WHAT YOU NEED TO DO: Give back an exact copy of the lines in the records below, from the line that has "ATOM 147 C C" through the line that has "ATOM 152 C C", and nothing besides.

RECORDS PROVIDED START

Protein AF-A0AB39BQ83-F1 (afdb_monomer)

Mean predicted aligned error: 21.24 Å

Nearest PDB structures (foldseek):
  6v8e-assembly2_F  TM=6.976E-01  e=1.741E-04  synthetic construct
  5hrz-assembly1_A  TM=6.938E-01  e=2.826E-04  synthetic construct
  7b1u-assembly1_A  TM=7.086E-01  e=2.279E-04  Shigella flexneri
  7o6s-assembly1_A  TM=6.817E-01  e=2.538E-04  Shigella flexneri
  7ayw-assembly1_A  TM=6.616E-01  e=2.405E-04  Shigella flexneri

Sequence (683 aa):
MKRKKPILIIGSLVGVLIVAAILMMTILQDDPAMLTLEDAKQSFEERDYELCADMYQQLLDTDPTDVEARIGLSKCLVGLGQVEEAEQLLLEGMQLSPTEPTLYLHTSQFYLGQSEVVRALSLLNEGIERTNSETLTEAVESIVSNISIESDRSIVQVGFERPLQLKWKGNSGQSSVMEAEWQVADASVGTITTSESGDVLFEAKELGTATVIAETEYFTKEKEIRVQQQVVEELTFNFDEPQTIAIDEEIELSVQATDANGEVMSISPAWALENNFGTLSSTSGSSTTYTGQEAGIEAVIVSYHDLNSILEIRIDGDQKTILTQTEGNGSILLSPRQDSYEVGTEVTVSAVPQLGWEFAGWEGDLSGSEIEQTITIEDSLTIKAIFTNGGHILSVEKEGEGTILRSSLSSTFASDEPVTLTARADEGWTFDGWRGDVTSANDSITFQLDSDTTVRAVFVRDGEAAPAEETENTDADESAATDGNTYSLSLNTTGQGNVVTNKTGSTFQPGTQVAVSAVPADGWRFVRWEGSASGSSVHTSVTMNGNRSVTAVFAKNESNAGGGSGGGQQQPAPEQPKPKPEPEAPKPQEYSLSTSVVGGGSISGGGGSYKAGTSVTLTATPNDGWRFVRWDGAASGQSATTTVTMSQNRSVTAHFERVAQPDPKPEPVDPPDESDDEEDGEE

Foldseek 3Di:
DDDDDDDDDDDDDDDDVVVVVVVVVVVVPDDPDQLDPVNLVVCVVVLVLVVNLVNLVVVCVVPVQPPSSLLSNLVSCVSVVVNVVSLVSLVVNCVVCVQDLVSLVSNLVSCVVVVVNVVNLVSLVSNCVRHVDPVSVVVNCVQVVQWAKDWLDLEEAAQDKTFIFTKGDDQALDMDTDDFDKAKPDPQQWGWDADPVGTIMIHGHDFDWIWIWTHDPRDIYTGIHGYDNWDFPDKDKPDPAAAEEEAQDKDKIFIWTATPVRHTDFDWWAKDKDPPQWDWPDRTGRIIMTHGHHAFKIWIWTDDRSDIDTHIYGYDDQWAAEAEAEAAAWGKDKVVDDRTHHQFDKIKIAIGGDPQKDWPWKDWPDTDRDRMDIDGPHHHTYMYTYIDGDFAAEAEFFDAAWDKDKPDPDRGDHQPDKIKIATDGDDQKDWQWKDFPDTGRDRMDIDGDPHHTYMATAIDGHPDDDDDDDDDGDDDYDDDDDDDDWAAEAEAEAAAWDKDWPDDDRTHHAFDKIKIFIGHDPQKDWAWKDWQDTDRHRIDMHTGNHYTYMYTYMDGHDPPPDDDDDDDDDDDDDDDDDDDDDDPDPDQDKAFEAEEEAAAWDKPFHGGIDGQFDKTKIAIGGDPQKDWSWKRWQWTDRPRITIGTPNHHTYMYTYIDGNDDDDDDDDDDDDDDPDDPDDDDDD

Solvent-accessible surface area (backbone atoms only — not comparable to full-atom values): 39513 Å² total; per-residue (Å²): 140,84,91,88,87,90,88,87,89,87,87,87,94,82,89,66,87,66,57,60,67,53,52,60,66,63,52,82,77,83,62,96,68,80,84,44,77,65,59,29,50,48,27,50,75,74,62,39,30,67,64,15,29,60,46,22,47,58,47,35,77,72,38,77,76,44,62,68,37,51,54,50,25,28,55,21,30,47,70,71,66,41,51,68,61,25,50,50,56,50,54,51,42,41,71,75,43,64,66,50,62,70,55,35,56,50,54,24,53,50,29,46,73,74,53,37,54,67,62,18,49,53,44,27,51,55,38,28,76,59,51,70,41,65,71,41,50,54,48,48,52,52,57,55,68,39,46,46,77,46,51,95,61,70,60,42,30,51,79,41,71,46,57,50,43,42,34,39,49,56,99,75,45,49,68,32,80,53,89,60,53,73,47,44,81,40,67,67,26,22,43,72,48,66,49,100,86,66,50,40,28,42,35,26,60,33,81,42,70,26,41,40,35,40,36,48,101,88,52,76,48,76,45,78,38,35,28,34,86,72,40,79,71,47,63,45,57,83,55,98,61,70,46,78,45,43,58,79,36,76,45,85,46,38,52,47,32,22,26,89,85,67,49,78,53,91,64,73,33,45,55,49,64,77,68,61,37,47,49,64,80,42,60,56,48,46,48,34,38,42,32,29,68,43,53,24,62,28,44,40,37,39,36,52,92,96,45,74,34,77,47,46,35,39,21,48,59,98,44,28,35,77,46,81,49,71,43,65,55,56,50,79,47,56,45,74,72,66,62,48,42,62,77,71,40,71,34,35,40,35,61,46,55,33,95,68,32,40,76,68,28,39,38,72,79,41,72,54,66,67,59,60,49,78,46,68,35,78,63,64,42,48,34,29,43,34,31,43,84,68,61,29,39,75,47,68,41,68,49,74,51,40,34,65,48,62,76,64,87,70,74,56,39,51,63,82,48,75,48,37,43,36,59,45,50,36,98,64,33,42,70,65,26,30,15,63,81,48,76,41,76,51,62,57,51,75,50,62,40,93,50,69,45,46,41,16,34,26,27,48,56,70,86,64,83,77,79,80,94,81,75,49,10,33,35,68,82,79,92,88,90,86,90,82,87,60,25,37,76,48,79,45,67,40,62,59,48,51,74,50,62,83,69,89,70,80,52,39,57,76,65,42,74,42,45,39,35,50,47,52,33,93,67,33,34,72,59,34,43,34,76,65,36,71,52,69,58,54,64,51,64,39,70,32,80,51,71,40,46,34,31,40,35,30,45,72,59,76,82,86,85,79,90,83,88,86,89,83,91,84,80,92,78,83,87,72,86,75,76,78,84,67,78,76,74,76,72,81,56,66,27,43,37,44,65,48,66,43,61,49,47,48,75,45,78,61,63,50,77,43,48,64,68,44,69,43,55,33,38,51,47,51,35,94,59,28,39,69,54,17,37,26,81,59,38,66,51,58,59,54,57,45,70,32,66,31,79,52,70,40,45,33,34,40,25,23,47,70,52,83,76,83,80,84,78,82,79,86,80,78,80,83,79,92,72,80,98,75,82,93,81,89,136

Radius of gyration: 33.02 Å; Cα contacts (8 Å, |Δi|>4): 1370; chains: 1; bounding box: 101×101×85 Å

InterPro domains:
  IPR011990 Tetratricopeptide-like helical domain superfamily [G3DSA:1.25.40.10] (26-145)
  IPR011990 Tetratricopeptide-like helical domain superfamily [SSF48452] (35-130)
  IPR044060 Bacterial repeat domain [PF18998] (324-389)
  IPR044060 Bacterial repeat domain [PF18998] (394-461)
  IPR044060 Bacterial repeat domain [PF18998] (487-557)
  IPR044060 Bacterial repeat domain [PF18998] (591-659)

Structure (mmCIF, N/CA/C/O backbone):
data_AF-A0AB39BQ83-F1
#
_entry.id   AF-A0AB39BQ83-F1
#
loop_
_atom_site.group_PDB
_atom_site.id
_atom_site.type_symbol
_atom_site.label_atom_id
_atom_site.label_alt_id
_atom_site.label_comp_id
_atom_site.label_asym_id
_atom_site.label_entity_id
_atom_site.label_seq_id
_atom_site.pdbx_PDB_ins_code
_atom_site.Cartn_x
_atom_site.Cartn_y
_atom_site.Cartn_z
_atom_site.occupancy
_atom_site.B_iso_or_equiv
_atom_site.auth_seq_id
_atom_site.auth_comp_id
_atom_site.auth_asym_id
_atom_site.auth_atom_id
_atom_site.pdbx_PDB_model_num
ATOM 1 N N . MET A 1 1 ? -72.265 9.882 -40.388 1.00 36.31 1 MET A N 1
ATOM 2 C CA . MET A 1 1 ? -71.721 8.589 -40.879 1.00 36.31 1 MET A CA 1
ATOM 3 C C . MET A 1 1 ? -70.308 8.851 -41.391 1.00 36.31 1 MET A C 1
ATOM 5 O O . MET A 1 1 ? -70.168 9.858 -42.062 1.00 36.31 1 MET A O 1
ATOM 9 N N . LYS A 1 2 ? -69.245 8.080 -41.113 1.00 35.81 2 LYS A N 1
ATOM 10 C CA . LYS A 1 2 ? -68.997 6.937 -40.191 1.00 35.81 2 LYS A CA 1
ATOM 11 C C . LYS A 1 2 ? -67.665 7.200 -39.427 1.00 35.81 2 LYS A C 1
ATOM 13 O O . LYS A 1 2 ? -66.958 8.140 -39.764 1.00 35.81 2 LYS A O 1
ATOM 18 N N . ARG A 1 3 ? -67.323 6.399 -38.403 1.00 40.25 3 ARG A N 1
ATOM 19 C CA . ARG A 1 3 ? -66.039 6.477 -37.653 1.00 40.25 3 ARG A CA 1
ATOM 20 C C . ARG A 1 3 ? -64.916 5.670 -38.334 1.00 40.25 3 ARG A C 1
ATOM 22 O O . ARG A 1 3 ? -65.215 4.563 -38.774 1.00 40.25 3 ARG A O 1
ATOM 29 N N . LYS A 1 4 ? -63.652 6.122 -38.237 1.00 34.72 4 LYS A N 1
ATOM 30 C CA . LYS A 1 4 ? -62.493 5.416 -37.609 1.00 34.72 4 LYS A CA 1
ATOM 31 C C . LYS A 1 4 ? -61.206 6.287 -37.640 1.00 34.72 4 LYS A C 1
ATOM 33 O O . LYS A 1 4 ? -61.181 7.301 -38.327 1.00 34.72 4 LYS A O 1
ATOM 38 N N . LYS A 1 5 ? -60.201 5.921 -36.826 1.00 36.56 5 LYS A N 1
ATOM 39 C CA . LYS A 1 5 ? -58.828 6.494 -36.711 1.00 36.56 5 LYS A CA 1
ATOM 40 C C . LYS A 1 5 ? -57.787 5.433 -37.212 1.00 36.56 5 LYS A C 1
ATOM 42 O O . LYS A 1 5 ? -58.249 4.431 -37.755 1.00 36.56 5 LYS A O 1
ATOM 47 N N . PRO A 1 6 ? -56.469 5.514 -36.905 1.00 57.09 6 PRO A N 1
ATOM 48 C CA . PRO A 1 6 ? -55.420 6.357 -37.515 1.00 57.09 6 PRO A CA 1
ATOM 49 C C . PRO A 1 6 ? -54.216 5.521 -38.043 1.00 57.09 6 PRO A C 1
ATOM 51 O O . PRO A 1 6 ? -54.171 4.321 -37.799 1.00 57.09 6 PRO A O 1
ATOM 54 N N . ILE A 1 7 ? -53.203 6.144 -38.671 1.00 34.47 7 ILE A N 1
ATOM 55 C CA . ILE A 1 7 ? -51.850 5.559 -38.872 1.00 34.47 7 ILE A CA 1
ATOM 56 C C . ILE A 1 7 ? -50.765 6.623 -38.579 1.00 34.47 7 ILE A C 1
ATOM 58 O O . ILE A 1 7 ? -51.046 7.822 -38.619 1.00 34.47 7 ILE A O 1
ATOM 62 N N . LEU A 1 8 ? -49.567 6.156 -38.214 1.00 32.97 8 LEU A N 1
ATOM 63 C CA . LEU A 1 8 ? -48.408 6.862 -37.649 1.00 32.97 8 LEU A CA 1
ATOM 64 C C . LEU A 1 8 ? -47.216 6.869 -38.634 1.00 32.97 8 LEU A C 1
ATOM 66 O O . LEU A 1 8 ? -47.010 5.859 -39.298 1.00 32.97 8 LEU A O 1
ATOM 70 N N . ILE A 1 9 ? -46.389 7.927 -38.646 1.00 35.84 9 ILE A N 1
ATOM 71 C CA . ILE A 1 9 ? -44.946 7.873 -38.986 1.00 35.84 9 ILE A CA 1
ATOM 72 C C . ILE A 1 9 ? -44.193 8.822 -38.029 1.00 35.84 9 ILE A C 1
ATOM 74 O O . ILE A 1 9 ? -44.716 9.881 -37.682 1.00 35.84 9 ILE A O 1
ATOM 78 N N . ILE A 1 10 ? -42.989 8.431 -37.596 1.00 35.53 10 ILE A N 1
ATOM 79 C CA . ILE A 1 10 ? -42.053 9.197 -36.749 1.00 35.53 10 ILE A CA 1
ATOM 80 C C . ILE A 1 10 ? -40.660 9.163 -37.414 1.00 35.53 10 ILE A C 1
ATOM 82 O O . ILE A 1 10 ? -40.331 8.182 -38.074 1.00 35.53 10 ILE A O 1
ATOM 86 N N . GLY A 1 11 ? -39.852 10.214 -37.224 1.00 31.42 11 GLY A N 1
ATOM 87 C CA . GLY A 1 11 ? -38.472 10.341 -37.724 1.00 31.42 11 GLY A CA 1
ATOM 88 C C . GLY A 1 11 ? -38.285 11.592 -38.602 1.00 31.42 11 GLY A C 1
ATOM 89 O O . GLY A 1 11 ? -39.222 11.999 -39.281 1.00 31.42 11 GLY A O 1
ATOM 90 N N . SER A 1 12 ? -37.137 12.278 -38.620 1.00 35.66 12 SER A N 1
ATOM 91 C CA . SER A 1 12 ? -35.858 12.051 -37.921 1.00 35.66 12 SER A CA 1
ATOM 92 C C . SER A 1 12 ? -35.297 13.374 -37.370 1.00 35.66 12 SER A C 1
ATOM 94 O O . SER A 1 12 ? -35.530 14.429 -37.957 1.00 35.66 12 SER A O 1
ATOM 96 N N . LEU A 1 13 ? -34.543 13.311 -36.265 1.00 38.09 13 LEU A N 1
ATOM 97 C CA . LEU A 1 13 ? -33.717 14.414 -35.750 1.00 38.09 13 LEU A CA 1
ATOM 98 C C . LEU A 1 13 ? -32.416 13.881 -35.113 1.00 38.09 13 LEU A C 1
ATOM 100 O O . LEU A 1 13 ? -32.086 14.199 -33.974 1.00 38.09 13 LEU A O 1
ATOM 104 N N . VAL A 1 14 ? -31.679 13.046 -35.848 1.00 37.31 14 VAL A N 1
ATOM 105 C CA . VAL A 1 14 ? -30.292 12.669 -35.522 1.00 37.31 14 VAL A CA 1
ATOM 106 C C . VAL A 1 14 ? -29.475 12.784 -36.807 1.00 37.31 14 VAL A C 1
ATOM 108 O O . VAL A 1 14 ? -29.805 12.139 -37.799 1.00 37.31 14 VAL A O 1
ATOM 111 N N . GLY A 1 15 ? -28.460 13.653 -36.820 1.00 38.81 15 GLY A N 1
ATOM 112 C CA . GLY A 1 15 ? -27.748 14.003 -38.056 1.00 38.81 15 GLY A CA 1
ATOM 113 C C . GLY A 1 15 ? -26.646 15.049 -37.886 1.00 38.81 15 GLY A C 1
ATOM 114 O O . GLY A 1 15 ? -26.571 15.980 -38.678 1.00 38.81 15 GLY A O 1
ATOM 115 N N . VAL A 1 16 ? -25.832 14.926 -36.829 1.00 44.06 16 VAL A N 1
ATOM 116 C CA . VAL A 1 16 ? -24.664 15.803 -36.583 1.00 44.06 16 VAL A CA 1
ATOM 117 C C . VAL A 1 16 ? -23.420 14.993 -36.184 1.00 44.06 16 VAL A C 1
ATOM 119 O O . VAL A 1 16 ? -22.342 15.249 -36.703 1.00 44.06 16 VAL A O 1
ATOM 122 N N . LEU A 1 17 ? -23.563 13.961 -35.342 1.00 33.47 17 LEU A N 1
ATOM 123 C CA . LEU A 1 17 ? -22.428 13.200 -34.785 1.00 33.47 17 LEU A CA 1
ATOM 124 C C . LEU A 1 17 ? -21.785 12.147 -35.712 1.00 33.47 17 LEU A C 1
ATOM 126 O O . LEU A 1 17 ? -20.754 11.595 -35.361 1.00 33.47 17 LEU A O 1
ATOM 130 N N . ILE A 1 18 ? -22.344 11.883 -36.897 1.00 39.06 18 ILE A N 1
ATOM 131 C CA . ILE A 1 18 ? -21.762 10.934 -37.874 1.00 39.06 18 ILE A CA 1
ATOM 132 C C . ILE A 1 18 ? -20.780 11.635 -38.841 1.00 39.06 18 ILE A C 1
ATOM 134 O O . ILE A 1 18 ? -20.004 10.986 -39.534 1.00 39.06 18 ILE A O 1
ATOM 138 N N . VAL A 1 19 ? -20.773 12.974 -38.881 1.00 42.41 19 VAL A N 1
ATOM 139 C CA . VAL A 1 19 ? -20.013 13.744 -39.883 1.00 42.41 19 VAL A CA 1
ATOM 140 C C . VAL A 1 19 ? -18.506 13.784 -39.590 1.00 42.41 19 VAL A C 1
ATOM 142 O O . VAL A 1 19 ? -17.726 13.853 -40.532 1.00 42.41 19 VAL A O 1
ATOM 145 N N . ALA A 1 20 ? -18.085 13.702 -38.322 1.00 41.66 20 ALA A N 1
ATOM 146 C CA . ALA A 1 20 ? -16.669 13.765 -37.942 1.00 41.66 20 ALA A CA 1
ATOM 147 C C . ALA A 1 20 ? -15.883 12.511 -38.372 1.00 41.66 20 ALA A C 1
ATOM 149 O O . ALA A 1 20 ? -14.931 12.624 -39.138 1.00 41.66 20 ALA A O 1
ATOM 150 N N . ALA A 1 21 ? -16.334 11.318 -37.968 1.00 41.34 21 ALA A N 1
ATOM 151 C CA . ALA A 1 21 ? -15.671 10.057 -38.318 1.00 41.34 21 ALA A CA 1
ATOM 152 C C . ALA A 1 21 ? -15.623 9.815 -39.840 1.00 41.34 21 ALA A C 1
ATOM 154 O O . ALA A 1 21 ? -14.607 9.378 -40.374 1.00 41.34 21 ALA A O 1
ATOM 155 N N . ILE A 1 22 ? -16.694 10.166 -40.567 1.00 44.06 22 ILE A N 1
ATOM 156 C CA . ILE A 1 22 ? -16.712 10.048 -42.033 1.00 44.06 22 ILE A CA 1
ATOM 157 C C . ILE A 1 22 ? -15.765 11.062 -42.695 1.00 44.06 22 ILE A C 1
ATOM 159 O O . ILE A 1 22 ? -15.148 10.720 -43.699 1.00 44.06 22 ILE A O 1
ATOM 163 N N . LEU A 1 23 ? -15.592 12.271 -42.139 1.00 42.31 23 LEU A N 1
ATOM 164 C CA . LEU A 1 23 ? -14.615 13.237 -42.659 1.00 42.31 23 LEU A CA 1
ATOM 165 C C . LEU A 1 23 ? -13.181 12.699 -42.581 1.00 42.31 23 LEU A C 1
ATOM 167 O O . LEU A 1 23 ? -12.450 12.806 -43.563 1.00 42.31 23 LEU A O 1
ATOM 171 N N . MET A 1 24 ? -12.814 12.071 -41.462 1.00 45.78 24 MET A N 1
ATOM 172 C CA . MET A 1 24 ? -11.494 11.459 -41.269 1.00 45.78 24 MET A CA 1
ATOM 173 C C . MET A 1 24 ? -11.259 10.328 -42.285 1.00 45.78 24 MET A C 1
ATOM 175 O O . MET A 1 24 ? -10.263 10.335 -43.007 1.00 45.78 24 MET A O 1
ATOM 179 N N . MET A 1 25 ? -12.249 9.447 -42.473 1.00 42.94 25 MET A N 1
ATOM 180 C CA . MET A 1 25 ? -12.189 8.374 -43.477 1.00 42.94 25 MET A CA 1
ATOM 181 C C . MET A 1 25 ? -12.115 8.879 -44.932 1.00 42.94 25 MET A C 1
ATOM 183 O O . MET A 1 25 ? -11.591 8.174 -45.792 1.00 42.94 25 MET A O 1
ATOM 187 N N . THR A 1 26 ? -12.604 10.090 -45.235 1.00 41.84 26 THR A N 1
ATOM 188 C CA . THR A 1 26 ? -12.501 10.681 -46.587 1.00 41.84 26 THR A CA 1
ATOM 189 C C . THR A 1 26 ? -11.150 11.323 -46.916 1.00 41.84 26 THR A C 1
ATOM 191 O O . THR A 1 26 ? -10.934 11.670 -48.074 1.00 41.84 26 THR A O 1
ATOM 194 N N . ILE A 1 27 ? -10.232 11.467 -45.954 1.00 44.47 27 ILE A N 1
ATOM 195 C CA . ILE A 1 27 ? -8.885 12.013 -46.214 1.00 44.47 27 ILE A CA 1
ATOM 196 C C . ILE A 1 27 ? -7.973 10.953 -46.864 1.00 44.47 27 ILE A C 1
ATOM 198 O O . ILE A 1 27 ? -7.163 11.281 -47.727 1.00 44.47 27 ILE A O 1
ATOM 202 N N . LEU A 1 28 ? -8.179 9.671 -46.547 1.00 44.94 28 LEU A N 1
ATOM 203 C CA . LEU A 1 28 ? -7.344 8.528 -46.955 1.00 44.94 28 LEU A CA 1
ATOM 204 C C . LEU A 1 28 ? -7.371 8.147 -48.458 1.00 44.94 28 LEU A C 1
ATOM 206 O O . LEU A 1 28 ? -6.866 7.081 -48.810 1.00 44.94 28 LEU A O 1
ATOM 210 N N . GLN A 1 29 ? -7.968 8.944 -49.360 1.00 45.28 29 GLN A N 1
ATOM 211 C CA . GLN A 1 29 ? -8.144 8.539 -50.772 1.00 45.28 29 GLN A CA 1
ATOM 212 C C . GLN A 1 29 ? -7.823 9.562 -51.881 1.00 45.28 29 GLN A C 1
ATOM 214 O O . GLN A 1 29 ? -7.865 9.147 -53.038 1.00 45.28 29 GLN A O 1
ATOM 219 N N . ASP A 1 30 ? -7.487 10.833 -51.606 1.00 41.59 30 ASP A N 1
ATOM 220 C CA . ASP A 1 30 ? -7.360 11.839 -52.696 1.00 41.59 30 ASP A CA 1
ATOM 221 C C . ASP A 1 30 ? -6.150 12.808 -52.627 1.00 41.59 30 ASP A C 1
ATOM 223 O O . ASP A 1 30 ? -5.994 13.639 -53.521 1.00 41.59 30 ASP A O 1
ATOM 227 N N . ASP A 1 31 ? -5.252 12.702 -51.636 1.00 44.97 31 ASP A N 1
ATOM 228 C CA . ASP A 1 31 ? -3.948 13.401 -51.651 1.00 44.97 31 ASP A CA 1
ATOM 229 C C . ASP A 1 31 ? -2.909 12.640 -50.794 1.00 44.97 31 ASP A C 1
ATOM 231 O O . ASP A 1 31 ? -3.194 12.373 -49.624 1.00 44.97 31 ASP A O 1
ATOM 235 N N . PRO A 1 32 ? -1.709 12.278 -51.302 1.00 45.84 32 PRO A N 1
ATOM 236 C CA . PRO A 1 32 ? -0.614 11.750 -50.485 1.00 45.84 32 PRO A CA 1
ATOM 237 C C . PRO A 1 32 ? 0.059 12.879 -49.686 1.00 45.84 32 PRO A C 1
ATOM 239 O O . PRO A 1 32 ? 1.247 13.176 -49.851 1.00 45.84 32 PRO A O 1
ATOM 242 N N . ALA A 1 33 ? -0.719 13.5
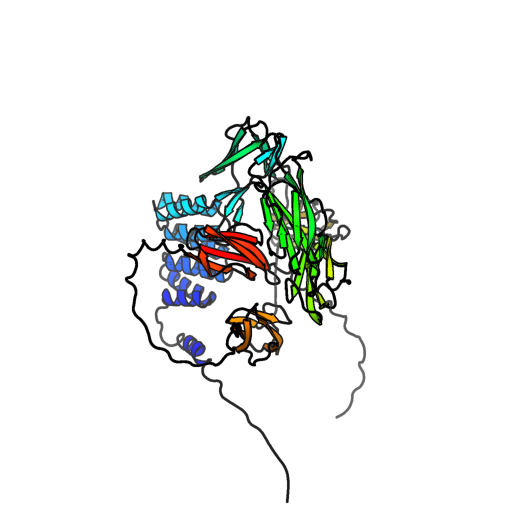27 -48.820 1.00 46.31 33 ALA A N 1
ATOM 243 C CA . ALA A 1 33 ? -0.196 14.420 -47.803 1.00 46.31 33 ALA A CA 1
ATOM 244 C C . ALA A 1 33 ? 0.724 13.617 -46.872 1.00 46.31 33 ALA A C 1
ATOM 246 O O . ALA A 1 33 ? 0.357 12.549 -46.389 1.00 46.31 33 ALA A O 1
ATOM 247 N N . MET A 1 34 ? 1.934 14.130 -46.647 1.00 53.41 34 MET A N 1
ATOM 248 C CA . MET A 1 34 ? 2.902 13.553 -45.716 1.00 53.41 34 MET A CA 1
ATOM 249 C C . MET A 1 34 ? 2.275 13.479 -44.319 1.00 53.41 34 MET A C 1
ATOM 251 O O . MET A 1 34 ? 2.095 14.520 -43.690 1.00 53.41 34 MET A O 1
ATOM 255 N N . LEU A 1 35 ? 1.950 12.263 -43.865 1.00 60.88 35 LEU A N 1
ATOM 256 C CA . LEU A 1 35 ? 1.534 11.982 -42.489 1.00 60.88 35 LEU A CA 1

RECORDS PROVIDED END

TASK OUTPUT:
ATOM 147 C C . ALA A 1 20 ? -15.883 12.511 -38.372 1.00 41.66 20 ALA A C 1
ATOM 149 O O . ALA A 1 20 ? -14.931 12.624 -39.138 1.00 41.66 20 ALA A O 1
ATOM 150 N N . ALA A 1 21 ? -16.334 11.318 -37.968 1.00 41.34 21 ALA A N 1
ATOM 151 C CA . ALA A 1 21 ? -15.671 10.057 -38.318 1.00 41.34 21 ALA A CA 1
ATOM 152 C C . ALA A 1 21 ? -15.623 9.815 -39.840 1.00 41.34 21 ALA A C 1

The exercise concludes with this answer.